Move persist into async part of the sweeper #3819

joostjager · 2025-06-02T12:27:00Z

Prepares for making the kv store async in #3778. Otherwise it might be necessary to use block_on in the sweeper. For block_on, a runtime would be needed.

ldk-reviews-bot · 2025-06-02T12:27:03Z

👋 Thanks for assigning @tnull as a reviewer!
I'll wait for their review and will help manage the review process.
Once they submit their review, I'll check if a second reviewer would be helpful.

tnull

Took a first look and left some comments.

Besides, I still think if we go this way we should just also switch to use a Notifier to wake the background processor to trigger persistence.

tnull · 2025-06-04T11:15:36Z

lightning/src/util/sweep.rs

@@ -783,11 +788,13 @@ where
 struct SweeperState {
 	outputs: Vec<TrackedSpendableOutput>,
 	best_block: BestBlock,
+	dirty: bool,


We had that discussion before: I'd really prefer it if we don't mix in runtime state with the SweeperState, which is precisely the object we use to isolated the persisted state from the non-persisted state, which also avoid having to hand a mutable state to persist_state.

Last time, I created that isolation, but then reverted in favor of an atomic boolean. Which direction would you suggest taking it with the dirty flag?

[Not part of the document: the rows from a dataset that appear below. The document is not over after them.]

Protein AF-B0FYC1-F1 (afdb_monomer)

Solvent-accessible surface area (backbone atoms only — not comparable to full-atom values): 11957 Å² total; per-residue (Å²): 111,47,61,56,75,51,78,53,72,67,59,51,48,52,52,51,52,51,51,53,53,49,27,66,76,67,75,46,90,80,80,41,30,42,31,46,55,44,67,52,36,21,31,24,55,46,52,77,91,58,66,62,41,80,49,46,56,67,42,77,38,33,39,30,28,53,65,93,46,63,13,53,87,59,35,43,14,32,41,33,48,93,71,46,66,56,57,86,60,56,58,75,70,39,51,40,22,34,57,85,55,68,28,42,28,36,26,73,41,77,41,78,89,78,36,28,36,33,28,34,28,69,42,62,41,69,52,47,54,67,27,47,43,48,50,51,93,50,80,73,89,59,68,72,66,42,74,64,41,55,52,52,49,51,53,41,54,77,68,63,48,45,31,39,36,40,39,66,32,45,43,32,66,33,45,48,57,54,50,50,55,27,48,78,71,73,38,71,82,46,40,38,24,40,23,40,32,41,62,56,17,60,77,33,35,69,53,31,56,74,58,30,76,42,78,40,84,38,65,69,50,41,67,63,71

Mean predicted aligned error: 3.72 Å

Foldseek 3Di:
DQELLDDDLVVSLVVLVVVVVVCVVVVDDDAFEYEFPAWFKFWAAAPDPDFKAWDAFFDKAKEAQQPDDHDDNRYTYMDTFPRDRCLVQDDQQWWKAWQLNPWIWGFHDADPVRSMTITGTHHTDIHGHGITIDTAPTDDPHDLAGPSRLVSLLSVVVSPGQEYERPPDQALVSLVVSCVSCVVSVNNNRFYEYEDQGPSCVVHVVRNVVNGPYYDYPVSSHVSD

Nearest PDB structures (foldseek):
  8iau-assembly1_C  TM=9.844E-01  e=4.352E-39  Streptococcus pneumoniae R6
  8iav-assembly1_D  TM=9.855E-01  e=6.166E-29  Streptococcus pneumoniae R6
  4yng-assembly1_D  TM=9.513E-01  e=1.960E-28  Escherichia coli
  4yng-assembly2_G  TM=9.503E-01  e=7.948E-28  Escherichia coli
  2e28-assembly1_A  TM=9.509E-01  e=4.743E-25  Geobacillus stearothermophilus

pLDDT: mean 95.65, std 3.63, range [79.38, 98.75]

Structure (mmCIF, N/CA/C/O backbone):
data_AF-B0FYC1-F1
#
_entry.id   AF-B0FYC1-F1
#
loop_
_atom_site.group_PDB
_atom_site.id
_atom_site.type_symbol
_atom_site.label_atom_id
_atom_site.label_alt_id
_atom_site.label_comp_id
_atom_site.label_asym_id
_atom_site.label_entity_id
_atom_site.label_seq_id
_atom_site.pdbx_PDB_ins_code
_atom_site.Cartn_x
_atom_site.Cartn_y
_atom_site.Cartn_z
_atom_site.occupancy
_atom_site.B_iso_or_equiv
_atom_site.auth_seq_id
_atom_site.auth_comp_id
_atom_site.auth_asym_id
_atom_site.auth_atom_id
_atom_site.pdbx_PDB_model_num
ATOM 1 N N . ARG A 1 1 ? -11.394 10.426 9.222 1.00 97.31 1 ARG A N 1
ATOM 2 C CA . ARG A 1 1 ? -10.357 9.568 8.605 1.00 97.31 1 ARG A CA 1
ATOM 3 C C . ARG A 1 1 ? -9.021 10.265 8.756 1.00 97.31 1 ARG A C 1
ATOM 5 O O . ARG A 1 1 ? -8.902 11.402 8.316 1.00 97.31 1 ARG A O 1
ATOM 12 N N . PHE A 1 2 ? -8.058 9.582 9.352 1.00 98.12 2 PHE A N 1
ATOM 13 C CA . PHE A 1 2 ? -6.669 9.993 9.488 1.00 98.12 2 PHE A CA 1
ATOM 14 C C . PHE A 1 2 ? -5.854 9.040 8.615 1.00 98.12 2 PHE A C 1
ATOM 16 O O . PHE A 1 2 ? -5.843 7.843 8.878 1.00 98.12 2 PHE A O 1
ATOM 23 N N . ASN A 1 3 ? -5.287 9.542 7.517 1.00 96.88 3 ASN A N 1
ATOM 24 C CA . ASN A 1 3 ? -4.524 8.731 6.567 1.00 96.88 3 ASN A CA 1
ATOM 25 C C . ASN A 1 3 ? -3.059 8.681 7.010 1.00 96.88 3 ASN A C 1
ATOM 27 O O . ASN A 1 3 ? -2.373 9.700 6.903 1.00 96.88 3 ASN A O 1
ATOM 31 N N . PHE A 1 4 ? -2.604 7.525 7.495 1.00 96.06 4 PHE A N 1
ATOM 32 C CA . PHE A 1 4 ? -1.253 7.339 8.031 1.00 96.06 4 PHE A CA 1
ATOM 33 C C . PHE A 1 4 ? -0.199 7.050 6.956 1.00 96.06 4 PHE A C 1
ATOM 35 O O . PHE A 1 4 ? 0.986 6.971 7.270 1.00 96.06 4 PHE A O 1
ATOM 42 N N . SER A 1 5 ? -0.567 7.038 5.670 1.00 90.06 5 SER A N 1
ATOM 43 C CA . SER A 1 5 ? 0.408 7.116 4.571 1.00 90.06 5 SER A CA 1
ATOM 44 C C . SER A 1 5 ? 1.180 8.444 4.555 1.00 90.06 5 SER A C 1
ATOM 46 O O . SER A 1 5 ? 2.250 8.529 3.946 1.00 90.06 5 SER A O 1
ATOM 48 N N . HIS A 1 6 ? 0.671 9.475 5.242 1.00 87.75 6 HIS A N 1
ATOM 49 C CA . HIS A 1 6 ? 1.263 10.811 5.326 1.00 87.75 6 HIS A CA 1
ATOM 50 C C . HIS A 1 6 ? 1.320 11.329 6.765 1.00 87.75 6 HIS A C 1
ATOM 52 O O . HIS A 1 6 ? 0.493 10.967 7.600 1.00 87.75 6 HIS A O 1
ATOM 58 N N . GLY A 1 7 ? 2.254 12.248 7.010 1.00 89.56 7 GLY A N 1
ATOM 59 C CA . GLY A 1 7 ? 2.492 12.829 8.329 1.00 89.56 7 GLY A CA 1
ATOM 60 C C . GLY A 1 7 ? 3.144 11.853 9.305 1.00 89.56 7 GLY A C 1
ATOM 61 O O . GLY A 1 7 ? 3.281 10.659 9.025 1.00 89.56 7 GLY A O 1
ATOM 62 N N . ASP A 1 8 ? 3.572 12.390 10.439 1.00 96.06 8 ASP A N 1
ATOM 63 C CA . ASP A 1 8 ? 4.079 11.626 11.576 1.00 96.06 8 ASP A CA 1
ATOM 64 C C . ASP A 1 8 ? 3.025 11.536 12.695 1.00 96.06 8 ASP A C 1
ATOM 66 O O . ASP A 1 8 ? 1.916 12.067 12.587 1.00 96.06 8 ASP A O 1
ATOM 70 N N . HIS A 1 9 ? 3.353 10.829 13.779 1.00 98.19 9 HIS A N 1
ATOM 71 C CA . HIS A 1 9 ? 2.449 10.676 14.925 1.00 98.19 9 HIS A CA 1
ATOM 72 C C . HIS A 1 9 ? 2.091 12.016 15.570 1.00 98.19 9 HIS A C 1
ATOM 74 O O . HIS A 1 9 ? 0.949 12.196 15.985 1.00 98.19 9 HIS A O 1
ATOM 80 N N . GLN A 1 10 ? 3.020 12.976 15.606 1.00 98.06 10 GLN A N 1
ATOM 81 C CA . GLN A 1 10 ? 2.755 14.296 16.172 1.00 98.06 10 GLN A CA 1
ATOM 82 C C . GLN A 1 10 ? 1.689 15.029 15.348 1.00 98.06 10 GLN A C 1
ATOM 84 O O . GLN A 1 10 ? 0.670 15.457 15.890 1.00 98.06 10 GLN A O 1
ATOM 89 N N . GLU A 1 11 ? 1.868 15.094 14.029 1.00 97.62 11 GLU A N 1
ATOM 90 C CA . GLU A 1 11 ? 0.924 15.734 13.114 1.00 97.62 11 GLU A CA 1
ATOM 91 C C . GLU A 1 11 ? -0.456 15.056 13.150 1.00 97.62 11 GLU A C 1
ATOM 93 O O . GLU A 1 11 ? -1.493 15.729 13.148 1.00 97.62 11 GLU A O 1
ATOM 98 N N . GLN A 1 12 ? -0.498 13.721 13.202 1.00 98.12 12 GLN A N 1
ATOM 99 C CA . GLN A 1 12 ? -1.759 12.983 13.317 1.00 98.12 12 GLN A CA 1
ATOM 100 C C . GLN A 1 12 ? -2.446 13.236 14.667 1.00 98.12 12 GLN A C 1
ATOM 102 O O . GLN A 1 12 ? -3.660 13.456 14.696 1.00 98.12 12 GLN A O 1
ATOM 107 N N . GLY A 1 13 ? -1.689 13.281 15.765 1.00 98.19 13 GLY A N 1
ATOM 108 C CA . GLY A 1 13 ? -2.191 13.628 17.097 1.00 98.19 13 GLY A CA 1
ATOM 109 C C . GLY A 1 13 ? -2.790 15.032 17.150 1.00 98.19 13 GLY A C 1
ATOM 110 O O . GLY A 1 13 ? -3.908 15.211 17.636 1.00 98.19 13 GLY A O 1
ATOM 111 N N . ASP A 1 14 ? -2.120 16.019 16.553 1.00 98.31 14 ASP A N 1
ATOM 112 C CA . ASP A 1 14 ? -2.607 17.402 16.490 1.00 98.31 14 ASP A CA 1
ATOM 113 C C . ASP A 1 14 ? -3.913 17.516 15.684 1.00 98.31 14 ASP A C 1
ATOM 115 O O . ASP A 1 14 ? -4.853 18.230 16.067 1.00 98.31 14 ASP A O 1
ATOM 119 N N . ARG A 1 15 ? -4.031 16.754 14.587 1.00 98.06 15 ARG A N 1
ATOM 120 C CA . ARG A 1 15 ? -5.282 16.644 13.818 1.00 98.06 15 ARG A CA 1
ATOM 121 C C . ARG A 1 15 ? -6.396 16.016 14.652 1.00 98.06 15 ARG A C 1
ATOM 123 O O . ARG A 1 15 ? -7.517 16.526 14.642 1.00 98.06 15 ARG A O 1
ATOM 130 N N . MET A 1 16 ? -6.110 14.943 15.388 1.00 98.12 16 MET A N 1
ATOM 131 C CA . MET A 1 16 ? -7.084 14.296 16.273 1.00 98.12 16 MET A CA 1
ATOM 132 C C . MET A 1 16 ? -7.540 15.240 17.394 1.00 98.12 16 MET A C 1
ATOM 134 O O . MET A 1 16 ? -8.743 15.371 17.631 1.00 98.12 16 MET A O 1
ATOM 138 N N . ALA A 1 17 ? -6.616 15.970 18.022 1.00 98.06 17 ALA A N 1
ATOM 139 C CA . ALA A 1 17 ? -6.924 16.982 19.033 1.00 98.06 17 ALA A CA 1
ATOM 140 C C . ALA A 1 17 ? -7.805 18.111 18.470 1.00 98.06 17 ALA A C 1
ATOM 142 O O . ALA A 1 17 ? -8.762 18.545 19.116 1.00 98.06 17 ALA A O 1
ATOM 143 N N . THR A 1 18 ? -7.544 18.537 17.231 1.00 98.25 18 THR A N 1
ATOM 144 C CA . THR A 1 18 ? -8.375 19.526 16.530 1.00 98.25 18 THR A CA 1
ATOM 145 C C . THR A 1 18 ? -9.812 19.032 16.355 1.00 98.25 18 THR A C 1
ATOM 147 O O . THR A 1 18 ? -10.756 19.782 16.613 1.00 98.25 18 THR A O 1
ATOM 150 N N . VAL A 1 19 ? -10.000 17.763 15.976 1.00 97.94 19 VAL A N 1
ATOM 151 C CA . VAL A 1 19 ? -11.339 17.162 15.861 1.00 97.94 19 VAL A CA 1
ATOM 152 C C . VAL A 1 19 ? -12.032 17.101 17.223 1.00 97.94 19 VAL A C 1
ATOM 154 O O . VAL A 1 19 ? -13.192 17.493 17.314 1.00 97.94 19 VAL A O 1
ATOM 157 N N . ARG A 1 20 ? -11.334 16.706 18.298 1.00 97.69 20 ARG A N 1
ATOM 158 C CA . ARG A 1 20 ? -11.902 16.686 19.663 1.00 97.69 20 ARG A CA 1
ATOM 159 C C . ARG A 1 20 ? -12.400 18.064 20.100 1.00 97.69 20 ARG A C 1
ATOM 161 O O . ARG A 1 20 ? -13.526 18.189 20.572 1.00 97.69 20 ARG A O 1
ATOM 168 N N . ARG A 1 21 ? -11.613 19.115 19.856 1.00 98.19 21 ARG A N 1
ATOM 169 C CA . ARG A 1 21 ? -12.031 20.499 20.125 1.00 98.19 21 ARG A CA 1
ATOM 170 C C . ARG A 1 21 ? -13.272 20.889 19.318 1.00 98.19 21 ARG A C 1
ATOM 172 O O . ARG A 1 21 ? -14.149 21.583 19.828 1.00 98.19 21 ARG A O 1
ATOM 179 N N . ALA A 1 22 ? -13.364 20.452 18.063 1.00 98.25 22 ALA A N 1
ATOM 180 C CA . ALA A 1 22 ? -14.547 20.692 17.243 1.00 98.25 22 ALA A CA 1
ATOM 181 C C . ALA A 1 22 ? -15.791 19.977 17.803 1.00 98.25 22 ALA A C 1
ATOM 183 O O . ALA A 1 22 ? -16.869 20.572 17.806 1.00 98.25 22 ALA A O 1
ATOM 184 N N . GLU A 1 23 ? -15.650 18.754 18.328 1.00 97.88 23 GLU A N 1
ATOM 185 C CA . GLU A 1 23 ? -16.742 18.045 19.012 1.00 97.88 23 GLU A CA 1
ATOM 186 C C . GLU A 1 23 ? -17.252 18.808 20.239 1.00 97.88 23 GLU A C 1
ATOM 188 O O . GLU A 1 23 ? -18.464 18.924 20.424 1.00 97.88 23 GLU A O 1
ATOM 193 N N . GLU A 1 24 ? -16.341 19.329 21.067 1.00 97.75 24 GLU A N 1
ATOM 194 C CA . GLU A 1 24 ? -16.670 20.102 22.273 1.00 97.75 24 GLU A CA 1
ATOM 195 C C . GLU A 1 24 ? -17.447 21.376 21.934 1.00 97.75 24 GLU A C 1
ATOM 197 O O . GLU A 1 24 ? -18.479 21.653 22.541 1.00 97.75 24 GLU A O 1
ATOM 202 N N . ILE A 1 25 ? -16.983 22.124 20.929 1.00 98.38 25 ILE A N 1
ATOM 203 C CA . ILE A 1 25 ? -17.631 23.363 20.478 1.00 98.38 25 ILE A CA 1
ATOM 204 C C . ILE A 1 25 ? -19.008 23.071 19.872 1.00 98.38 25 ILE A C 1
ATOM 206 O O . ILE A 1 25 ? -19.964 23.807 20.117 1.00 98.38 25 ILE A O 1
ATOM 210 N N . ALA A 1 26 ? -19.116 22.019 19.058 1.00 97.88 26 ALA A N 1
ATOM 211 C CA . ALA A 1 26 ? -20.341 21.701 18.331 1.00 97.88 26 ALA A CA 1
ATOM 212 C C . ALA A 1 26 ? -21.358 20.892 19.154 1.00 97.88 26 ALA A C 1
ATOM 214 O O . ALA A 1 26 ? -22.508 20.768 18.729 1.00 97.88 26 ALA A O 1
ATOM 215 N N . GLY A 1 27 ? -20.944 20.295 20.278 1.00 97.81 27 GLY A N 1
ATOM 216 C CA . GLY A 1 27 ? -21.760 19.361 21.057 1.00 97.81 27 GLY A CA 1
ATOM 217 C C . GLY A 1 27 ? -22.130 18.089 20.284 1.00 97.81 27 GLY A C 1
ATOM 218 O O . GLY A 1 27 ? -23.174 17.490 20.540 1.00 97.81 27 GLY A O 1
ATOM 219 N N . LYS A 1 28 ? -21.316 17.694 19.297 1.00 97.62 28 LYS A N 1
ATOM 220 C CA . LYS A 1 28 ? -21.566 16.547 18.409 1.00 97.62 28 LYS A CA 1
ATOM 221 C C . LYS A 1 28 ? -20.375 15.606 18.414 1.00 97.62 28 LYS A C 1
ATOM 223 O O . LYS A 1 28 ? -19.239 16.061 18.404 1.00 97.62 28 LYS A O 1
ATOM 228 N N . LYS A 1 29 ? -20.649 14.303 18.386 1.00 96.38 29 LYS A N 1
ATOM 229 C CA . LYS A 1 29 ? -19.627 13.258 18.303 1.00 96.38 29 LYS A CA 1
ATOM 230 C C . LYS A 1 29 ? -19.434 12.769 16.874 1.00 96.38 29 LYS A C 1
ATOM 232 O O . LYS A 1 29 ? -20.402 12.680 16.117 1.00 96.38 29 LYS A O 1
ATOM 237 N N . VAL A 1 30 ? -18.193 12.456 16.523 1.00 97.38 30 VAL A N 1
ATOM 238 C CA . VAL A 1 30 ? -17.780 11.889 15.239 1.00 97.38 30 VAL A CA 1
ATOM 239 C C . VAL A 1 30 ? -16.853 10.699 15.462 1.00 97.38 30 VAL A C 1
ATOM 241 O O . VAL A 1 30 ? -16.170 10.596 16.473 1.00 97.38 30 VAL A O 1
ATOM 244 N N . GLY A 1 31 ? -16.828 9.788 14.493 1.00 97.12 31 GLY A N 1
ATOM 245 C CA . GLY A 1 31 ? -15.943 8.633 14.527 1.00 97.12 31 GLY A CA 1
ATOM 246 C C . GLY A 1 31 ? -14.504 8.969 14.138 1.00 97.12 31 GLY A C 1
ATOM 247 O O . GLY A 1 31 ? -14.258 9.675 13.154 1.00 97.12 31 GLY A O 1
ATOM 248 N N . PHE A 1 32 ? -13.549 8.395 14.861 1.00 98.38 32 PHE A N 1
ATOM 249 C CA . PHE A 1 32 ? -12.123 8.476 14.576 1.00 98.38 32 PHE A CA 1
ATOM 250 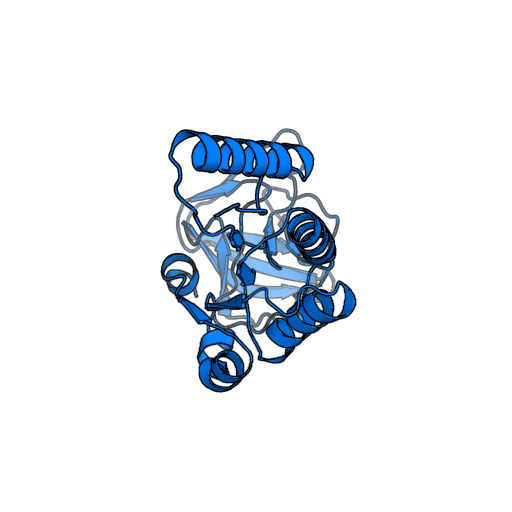C C . PHE A 1 32 ? -11.692 7.188 13.874 1.00 98.38 32 PHE A C 1
ATOM 252 O O . PHE A 1 32 ? -11.681 6.115 14.472 1.00 98.38 32 PHE A O 1
ATOM 259 N N . LEU A 1 33 ? -11.368 7.308 12.586 1.00 98.69 33 LEU A N 1
ATOM 260 C CA . LEU A 1 33 ? -10.904 6.206 11.745 1.00 98.69 33 LEU A CA 1
ATOM 261 C C . LEU A 1 33 ? -9.442 6.423 11.379 1.00 98.69 3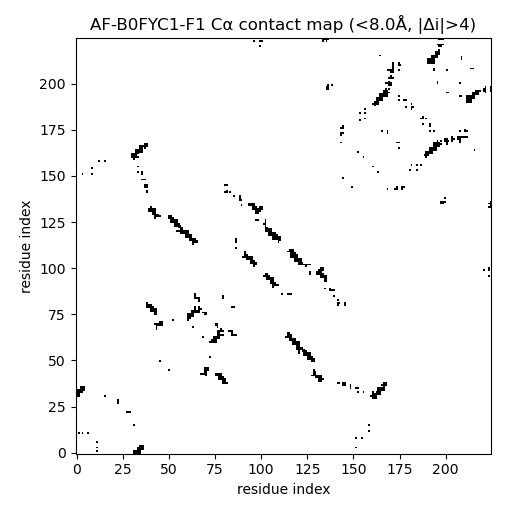3 LEU A C 1
ATOM 263 O O . LEU A 1 33 ? -9.146 7.424 10.715 1.00 98.69 33 LEU A O 1
ATOM 267 N N . LEU A 1 34 ? -8.574 5.498 11.780 1.00 98.56 34 LEU A N 1
ATOM 268 C CA . LEU A 1 34 ? -7.202 5.387 11.291 1.00 98.56 34 LEU A CA 1
ATOM 269 C C . LEU A 1 34 ? -7.206 4.559 10.012 1.00 98.56 34 LEU A C 1
ATOM 271 O O . LEU A 1 34 ? -7.779 3.480 9.989 1.00 98.56 34 LEU A O 1
ATOM 275 N N . ASP A 1 35 ? -6.594 5.070 8.954 1.00 98.12 35 ASP A N 1
ATOM 276 C CA . ASP A 1 35 ? -6.373 4.341 7.707 1.00 98.12 35 ASP A CA 1
ATOM 277 C C . ASP A 1 35 ? -4.882 4.036 7.610 1.00 98.12 35 ASP A C 1
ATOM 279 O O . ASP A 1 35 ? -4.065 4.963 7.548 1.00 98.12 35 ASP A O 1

I don't think I'd like another atomic boolean. Already didn't like the first one, but two independent sync primitives is expanding the state space even further.

Yes, I would much prefer to just have another needs_persist: AtomicBool on OutputSweeper directly.

The type of flows that I'd like to avoid is stuff like: update state, unlock state, mark dirty and then concurrently a persist is happening in between unlock and mark dirty, ultimately leading to clean state marked as dirty that will be re-persisted without changes. Ofc the re-persist isn't the biggest problem, but I am cautious of requiring devs to reason through scenarios like the one above.

Try out here: main...joostjager:rust-lightning:sweeper-async-persist-atomicbool

I definitely feel all those cases pop up within me if I use that atomic bool.

So there a two aspects here why I dislike the idea of pushing the runtime flags into SweeperState:

We intentionally had SweeperState hold the 'actual'/persisted state of the sweeper, not any runtime-specific behavior. The (_unused, dirty, (static_value, false)), in the persistence logic really just shows that you unnecessarily broke the separation of data and logic we had here. If we think that all should be locked under a single Mutex, we'd need to create a wrapper struct holding both the SweeperState and the runtime-specific bool to maintain that.

However, secondly, I don't think we should introduce the lock contention and block the background processor that is woken and processing a 'I need persist' notification just to check if it actually still needs to re-persist. We don't have strong guarantees when the BP responds to a notification, so if it's mid-loop already it might take a while until it gets back to actually process the persist. Also note that what we do in this PR is effectively splitting the persistence in two: sync in-line persistence for stuff that really needs to happen before we return (track_spendable_outputs) and 'lazy'/async persistence that will happen some time after block connection. For the latter we have relaxed consistency guarantees anyways, and we basically increase chances of missing a persistence anyways. So I don't quite understand where the concern for race conditions in this 'lazy' case comes from. I don't see why we favor lock contention over (theoretical) relaxed consistency guarantees for a case where we already opt into the latter knowingly.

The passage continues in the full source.